─── Given records
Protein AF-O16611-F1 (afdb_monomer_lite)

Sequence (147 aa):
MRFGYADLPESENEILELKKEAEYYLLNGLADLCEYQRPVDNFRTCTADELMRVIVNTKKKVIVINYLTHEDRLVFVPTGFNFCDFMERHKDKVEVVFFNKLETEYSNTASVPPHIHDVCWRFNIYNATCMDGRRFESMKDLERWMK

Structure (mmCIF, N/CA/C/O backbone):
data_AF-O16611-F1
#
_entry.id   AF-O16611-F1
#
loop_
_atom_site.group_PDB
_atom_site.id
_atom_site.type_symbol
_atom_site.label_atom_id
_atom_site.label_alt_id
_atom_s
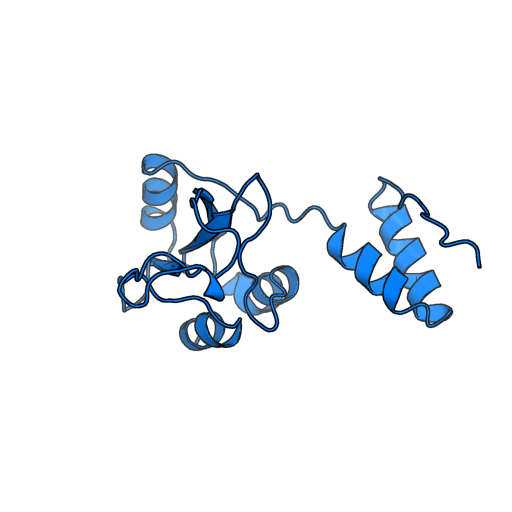ite.label_comp_id
_atom_site.label_asym_id
_atom_site.label_entity_id
_atom_site.label_seq_id
_atom_site.pdbx_PDB_ins_code
_atom_site.Cartn_x
_atom_site.Cartn_y
_atom_site.Cartn_z
_atom_site.occupancy
_atom_site.B_iso_or_equiv
_atom_site.auth_seq_id
_atom_site.auth_comp_id
_atom_site.auth_asym_id
_atom_site.auth_atom_id
_atom_site.pdbx_PDB_model_num
ATOM 1 N N . MET A 1 1 ? 29.669 -7.788 -22.522 1.00 36.06 1 MET A N 1
ATOM 2 C CA . MET A 1 1 ? 29.038 -8.776 -21.621 1.00 36.06 1 MET A CA 1
ATOM 3 C C . MET A 1 1 ? 27.596 -8.927 -22.071 1.00 36.06 1 MET A C 1
ATOM 5 O O . MET A 1 1 ? 26.953 -7.907 -22.280 1.00 36.06 1 MET A O 1
ATOM 9 N N . ARG A 1 2 ? 27.125 -10.149 -22.350 1.00 43.66 2 ARG A N 1
ATOM 10 C CA . ARG A 1 2 ? 25.723 -10.384 -22.721 1.00 43.66 2 ARG A CA 1
ATOM 11 C C . ARG A 1 2 ? 24.879 -10.098 -21.478 1.00 43.66 2 ARG A C 1
ATOM 13 O O . ARG A 1 2 ? 24.971 -10.858 -20.522 1.00 43.66 2 ARG A O 1
ATOM 20 N N . PHE A 1 3 ? 24.109 -9.014 -21.468 1.00 47.56 3 PHE A N 1
ATOM 21 C CA . PHE A 1 3 ? 22.973 -8.912 -20.556 1.00 47.56 3 PHE A CA 1
ATOM 22 C C . PHE A 1 3 ? 21.952 -9.917 -21.083 1.00 47.56 3 PHE A C 1
ATOM 24 O O . PHE A 1 3 ? 21.215 -9.629 -22.022 1.00 47.56 3 PHE A O 1
ATOM 31 N N . GLY A 1 4 ? 22.056 -11.159 -20.615 1.00 52.22 4 GLY A N 1
ATOM 32 C CA . GLY A 1 4 ? 21.099 -12.197 -20.949 1.00 52.22 4 GLY A CA 1
ATOM 33 C C . GLY A 1 4 ? 19.781 -11.814 -20.306 1.00 52.22 4 GLY A C 1
ATOM 34 O O . GLY A 1 4 ? 19.594 -12.052 -19.120 1.00 52.22 4 GLY A O 1
ATOM 35 N N . TYR A 1 5 ? 18.900 -11.186 -21.076 1.00 54.12 5 TYR A N 1
ATOM 36 C CA . TYR A 1 5 ? 17.479 -11.242 -20.786 1.00 54.12 5 TYR A CA 1
ATOM 37 C C . TYR A 1 5 ? 17.096 -12.711 -20.966 1.00 54.12 5 TYR A C 1
ATOM 39 O O . TYR A 1 5 ? 16.966 -13.189 -22.090 1.00 54.12 5 TYR A O 1
ATOM 47 N N . ALA A 1 6 ? 17.099 -13.460 -19.867 1.00 63.28 6 ALA A N 1
ATOM 48 C CA . ALA A 1 6 ? 16.470 -14.763 -19.825 1.00 63.28 6 ALA A CA 1
ATOM 49 C C . ALA A 1 6 ? 15.006 -14.493 -19.503 1.00 63.28 6 ALA A C 1
ATOM 51 O O . ALA A 1 6 ? 14.704 -13.979 -18.423 1.00 63.28 6 ALA A O 1
ATOM 52 N N . ASP A 1 7 ? 14.125 -14.780 -20.456 1.00 71.19 7 ASP A N 1
ATOM 53 C CA . ASP A 1 7 ? 12.705 -14.857 -20.151 1.00 71.19 7 ASP A CA 1
ATOM 54 C C . ASP A 1 7 ? 12.542 -15.932 -19.078 1.00 71.19 7 ASP A C 1
ATOM 56 O O . ASP A 1 7 ? 13.008 -17.066 -19.233 1.00 71.19 7 ASP A O 1
ATOM 60 N N . LEU A 1 8 ? 11.963 -15.545 -17.947 1.00 73.50 8 LEU A N 1
ATOM 61 C CA . LEU A 1 8 ? 11.630 -16.504 -16.910 1.00 73.50 8 LEU A CA 1
ATOM 62 C C . LEU A 1 8 ? 10.486 -17.398 -17.415 1.00 73.50 8 LEU A C 1
ATOM 64 O O . LEU A 1 8 ? 9.593 -16.899 -18.107 1.00 73.50 8 LEU A O 1
ATOM 68 N N . PRO A 1 9 ? 10.495 -18.694 -17.068 1.00 75.88 9 PRO A N 1
ATOM 69 C CA . PRO A 1 9 ? 9.429 -19.611 -17.447 1.00 75.88 9 PRO A CA 1
ATOM 70 C C . PRO A 1 9 ? 8.064 -19.164 -16.901 1.00 75.88 9 PRO A C 1
ATOM 72 O O . PRO A 1 9 ? 7.982 -18.525 -15.858 1.00 75.88 9 PRO A O 1
ATOM 75 N N . GLU A 1 10 ? 6.977 -19.526 -17.586 1.00 75.81 10 GLU A N 1
ATOM 76 C CA . GLU A 1 10 ? 5.607 -19.196 -17.150 1.00 75.81 10 GLU A CA 1
ATOM 77 C C . GLU A 1 10 ? 5.059 -20.183 -16.103 1.00 75.81 10 GLU A C 1
ATOM 79 O O . GLU A 1 10 ? 4.100 -19.887 -15.390 1.00 75.81 10 GLU A O 1
ATOM 84 N N . SER A 1 11 ? 5.650 -21.378 -16.014 1.00 77.88 11 SER A N 1
ATOM 85 C CA . SER A 1 11 ? 5.209 -22.443 -15.114 1.00 77.88 11 SER A CA 1
ATOM 86 C C . SER A 1 11 ? 5.701 -22.203 -13.686 1.00 77.88 11 SER A C 1
ATOM 88 O O . SER A 1 11 ? 6.903 -22.103 -13.445 1.00 77.88 11 SER A O 1
ATOM 90 N N . GLU A 1 12 ? 4.788 -22.206 -12.709 1.00 77.38 12 GLU A N 1
ATOM 91 C CA . GLU A 1 12 ? 5.122 -22.052 -11.282 1.00 77.38 12 GLU A CA 1
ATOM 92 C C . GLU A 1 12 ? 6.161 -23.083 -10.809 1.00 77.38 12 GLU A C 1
──────
● What to do
Retype the portion of the data above that starts on the line with "ATOM 21 C CA" and finishes on the line with "ATOM 33 C C", including both of those lines.

● Reply to the exercise
ATOM 21 C CA . PHE A 1 3 ? 22.973 -8.912 -20.556 1.00 47.56 3 PHE A CA 1
ATOM 22 C C . PHE A 1 3 ? 21.952 -9.917 -21.083 1.00 47.56 3 PHE A C 1
ATOM 24 O O . PHE A 1 3 ? 21.215 -9.629 -22.022 1.00 47.56 3 PHE A O 1
ATOM 31 N N . GLY A 1 4 ? 22.056 -11.159 -20.615 1.00 52.22 4 GLY A N 1
ATOM 32 C CA . GLY A 1 4 ? 21.099 -12.197 -20.949 1.00 52.22 4 GLY A CA 1
ATOM 33 C C . GLY A 1 4 ? 19.781 -11.814 -20.306 1.00 52.22 4 GLY A C 1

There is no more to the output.